BEGIN

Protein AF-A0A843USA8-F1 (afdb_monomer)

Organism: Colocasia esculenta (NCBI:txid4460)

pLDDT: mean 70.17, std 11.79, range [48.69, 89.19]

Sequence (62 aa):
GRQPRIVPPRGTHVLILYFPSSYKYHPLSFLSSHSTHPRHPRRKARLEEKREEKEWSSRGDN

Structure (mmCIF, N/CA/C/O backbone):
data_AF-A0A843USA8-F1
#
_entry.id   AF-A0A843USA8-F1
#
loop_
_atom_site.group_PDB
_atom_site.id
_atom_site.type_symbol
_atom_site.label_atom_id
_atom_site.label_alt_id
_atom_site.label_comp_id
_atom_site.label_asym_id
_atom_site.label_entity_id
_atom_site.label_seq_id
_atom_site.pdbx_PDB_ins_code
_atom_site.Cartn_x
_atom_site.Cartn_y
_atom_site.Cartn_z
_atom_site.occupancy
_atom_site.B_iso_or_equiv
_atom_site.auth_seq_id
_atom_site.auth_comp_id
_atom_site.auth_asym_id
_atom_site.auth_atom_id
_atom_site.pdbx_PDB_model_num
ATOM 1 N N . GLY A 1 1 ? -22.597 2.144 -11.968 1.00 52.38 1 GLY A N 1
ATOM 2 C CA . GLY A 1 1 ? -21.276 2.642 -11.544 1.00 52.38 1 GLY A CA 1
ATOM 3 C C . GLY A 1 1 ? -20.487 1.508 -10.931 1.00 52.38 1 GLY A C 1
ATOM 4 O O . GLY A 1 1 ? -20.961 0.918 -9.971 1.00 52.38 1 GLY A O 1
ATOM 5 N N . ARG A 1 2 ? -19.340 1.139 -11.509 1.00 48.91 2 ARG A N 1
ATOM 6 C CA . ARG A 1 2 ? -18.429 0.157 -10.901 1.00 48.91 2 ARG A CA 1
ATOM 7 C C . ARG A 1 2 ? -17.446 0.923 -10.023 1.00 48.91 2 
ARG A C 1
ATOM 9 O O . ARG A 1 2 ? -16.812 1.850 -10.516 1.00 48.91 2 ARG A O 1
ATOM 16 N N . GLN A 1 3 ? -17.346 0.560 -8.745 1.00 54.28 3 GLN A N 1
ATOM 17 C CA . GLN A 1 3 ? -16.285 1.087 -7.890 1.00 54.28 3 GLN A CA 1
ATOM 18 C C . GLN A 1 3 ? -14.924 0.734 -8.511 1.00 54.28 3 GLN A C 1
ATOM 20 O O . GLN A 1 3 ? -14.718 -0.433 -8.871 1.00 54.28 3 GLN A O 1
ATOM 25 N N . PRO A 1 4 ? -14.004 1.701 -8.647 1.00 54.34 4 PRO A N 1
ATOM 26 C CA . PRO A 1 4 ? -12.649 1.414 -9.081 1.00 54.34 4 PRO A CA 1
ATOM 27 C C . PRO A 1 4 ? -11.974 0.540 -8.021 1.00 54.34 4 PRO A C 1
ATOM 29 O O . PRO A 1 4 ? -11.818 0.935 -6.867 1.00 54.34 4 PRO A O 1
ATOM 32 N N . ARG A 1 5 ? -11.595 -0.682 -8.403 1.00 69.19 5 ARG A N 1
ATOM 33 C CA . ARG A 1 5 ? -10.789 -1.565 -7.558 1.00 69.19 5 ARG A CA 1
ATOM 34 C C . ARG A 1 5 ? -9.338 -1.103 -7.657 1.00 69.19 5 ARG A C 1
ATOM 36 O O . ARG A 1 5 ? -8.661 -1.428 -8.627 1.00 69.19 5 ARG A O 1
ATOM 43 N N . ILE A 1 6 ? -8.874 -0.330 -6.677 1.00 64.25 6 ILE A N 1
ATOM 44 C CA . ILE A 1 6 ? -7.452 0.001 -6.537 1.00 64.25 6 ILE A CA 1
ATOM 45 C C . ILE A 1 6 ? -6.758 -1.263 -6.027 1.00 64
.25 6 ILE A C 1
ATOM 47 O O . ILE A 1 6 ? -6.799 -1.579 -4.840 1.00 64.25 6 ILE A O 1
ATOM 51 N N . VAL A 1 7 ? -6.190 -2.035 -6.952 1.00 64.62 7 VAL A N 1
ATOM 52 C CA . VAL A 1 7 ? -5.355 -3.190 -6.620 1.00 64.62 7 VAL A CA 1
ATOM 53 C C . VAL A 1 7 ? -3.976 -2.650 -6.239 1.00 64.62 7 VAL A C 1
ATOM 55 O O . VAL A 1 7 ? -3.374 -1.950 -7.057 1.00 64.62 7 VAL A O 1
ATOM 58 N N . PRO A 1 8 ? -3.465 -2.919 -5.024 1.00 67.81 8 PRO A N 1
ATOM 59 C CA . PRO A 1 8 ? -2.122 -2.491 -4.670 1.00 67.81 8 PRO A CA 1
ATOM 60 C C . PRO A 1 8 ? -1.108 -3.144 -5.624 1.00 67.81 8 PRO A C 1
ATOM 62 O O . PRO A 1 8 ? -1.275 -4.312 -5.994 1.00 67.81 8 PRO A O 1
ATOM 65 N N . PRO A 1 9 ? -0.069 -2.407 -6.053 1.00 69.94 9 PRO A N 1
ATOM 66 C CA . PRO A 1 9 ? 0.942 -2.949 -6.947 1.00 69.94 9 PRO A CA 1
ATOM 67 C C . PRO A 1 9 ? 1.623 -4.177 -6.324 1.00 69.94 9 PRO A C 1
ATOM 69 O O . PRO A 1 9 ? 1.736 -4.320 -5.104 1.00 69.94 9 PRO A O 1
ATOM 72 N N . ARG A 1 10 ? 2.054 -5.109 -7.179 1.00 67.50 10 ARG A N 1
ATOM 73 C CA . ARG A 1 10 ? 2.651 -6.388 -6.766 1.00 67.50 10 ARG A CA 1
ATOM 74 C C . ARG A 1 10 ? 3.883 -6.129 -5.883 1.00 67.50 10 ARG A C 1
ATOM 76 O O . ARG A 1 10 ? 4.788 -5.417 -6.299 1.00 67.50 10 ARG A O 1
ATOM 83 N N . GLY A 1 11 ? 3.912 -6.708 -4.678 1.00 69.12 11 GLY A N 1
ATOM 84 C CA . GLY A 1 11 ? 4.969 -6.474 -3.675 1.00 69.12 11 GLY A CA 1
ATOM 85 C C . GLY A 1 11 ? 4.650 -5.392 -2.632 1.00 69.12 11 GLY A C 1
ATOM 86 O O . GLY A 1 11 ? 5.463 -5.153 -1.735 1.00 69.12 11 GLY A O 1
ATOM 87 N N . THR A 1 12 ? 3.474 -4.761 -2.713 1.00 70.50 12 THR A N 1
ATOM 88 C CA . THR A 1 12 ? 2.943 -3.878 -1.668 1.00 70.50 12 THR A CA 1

END
BEGIN

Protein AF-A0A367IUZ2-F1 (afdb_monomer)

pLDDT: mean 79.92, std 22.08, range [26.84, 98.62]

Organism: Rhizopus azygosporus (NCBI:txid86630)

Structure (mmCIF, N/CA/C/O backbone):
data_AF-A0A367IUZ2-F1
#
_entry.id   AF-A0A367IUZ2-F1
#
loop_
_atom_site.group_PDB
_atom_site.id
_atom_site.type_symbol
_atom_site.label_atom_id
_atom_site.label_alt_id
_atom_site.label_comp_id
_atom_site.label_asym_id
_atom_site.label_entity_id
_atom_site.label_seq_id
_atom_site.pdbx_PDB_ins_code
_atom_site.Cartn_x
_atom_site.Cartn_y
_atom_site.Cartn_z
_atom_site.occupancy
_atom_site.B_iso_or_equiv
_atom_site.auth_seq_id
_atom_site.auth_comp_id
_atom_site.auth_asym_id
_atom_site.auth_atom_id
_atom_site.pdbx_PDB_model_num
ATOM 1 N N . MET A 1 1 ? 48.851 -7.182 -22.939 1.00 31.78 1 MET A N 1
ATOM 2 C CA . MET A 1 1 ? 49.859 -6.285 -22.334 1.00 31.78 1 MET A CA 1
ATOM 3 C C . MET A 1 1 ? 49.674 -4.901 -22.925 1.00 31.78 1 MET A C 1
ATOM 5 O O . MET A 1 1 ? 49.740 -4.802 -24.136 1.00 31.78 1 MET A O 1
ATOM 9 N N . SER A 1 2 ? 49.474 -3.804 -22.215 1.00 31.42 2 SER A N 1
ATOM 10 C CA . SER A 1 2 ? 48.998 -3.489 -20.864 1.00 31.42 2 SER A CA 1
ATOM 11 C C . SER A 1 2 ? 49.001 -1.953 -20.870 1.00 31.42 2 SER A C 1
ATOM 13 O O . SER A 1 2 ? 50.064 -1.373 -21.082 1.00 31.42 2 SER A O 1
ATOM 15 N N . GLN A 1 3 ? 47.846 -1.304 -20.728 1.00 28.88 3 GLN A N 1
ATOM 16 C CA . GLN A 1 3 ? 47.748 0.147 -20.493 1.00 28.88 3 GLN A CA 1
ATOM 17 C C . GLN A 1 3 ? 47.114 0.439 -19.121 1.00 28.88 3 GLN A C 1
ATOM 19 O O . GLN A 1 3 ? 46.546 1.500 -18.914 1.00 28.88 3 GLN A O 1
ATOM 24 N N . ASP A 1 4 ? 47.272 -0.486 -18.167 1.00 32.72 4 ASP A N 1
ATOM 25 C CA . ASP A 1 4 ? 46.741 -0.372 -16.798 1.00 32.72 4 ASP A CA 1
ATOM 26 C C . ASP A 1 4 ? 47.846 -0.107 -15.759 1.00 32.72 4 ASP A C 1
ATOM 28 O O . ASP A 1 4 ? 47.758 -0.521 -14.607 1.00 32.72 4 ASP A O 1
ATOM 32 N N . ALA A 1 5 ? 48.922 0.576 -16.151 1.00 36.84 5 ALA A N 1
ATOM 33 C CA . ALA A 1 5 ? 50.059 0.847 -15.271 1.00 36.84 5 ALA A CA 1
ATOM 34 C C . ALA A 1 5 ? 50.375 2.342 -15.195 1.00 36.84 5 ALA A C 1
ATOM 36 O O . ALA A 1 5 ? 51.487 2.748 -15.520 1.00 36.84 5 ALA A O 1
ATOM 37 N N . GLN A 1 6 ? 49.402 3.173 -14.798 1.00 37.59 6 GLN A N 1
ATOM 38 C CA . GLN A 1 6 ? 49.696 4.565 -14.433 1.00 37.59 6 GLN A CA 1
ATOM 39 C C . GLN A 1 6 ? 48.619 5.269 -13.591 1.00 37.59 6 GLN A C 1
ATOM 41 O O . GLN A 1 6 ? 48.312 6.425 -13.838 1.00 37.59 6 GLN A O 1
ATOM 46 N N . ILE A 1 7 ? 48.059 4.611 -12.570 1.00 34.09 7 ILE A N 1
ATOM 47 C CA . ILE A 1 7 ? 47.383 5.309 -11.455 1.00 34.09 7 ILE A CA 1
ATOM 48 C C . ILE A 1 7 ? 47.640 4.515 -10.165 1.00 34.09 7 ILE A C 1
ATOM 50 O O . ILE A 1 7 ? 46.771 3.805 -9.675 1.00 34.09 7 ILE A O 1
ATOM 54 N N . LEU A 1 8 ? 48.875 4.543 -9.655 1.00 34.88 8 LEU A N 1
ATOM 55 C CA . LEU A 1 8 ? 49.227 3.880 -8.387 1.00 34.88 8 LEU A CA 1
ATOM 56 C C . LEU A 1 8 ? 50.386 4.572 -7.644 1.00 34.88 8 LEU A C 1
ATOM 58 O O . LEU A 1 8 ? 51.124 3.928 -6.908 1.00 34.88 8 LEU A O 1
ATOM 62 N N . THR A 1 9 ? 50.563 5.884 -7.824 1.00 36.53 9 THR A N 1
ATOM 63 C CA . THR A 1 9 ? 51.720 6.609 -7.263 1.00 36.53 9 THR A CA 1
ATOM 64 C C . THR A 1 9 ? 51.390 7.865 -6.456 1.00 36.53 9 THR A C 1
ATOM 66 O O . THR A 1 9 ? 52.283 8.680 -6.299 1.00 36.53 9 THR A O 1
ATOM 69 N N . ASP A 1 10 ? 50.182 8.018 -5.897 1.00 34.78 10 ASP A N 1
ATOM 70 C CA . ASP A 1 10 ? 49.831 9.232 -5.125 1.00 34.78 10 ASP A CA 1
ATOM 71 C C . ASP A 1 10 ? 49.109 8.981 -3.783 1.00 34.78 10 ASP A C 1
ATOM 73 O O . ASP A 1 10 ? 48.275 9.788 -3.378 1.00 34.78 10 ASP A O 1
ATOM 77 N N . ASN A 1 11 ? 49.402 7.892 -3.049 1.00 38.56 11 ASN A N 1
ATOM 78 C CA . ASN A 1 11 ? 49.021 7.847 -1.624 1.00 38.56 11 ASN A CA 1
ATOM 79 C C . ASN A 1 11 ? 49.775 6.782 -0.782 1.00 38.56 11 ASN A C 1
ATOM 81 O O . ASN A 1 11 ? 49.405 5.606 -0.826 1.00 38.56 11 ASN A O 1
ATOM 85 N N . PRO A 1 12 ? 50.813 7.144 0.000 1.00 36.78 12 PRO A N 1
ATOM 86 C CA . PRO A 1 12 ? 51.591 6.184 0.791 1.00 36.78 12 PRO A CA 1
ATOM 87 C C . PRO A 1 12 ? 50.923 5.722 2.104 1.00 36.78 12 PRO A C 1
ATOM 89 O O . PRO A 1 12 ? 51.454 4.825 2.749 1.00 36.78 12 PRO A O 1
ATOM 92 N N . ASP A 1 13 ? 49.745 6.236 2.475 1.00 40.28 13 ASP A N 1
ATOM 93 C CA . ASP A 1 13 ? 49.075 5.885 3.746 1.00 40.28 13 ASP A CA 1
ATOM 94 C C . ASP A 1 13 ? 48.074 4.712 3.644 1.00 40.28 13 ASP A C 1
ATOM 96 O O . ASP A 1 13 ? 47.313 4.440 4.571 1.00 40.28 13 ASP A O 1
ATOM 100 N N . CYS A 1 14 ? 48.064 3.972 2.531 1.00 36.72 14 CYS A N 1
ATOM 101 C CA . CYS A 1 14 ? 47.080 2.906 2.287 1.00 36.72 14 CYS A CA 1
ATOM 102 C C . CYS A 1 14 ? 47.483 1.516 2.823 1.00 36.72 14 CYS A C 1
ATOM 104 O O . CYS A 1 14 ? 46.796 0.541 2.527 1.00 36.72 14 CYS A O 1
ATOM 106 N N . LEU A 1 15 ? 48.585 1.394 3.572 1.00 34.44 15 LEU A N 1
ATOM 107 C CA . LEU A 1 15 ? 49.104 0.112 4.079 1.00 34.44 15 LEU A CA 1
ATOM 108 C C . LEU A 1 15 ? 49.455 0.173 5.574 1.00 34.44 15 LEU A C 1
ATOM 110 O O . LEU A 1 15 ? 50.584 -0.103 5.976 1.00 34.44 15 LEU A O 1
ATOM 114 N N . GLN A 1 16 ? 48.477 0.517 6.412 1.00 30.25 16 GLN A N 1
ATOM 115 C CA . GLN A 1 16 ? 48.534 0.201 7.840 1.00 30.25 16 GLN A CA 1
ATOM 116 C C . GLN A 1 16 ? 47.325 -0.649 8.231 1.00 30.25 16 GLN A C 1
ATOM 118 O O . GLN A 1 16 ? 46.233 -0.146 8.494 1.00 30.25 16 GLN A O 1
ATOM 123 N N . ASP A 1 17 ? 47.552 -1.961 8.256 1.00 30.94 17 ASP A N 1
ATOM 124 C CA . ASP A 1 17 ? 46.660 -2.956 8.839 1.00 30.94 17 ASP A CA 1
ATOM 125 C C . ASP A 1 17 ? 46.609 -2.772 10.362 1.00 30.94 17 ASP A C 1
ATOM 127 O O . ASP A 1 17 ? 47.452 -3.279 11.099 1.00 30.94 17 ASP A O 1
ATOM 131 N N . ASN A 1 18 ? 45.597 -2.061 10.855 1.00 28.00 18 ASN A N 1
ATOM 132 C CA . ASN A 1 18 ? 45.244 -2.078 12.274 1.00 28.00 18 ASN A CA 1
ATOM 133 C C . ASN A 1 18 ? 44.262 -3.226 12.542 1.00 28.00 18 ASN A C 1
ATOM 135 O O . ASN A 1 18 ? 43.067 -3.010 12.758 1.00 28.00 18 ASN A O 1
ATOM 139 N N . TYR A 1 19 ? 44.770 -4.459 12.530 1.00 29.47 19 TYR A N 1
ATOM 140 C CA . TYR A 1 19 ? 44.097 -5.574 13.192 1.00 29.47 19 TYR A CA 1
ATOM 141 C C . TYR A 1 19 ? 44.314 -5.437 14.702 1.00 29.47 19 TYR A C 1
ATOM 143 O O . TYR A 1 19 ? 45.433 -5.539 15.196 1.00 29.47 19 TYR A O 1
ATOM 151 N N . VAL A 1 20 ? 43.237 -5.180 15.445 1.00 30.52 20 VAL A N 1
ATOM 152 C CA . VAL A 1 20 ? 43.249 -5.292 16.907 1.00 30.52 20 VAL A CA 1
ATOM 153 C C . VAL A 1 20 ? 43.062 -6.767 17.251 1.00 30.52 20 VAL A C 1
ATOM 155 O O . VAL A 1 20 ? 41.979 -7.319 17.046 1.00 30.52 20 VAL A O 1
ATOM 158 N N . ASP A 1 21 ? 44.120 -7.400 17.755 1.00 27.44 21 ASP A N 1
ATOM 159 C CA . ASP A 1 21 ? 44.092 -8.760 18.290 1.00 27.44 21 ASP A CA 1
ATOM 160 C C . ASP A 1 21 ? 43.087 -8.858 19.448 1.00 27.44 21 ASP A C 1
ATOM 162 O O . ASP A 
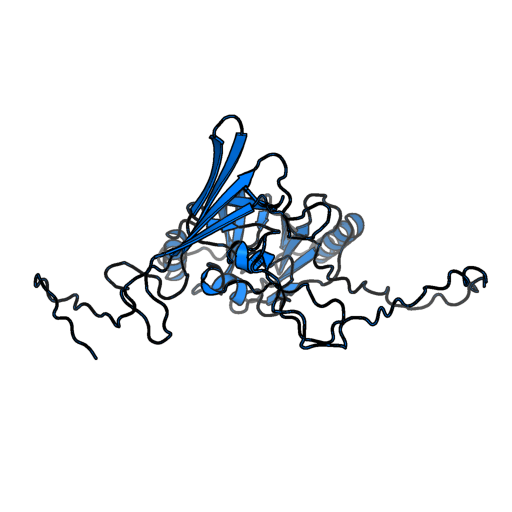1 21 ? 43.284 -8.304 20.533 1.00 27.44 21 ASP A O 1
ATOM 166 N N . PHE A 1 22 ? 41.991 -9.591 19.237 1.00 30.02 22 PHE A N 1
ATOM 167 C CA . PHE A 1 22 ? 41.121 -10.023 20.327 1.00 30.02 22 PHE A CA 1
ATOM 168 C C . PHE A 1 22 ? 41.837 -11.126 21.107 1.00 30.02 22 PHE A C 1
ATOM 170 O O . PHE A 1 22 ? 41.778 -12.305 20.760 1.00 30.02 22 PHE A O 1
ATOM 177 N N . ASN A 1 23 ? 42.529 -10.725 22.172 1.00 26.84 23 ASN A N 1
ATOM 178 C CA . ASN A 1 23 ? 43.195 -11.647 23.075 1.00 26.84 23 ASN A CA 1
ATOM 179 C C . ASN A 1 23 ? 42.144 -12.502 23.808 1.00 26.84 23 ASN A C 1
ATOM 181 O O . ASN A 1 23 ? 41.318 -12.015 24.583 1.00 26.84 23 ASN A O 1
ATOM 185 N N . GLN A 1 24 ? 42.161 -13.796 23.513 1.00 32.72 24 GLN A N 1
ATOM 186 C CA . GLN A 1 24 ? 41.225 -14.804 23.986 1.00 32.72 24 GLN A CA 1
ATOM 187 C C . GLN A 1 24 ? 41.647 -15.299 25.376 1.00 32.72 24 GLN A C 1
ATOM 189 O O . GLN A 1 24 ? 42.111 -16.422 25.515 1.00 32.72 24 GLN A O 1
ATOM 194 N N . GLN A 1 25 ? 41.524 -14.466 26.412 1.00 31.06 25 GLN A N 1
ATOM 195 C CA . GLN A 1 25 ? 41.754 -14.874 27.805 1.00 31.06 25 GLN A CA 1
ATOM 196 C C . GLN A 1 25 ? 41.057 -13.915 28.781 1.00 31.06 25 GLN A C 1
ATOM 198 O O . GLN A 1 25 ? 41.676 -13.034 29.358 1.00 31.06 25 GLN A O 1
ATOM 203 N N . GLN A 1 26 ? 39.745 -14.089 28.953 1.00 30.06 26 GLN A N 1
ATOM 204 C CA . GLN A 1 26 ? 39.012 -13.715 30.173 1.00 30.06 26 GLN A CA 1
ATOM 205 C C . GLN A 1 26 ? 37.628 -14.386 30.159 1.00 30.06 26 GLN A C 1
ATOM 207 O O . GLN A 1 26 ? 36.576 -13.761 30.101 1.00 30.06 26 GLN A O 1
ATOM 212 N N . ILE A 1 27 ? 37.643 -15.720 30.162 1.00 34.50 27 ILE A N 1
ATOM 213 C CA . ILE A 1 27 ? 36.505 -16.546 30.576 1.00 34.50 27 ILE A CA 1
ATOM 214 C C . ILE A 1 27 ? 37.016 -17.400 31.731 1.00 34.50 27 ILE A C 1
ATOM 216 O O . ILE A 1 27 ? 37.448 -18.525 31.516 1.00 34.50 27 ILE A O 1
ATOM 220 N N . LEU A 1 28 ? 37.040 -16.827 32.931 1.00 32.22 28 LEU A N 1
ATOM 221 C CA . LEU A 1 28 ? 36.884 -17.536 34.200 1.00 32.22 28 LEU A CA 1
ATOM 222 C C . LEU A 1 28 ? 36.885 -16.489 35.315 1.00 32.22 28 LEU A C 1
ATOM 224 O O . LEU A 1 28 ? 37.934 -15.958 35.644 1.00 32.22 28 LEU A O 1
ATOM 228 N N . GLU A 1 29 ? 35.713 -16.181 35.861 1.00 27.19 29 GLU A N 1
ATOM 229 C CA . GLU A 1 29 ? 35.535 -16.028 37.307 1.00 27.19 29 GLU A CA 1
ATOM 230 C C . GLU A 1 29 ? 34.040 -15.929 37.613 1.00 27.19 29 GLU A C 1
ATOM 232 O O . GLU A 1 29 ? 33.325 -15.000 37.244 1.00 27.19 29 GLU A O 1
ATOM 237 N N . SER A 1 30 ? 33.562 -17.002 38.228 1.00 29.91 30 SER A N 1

END

_Instructions to follow_
Report the total of lines above containing the string "Protein", and write nothing besides it.

_Output_
2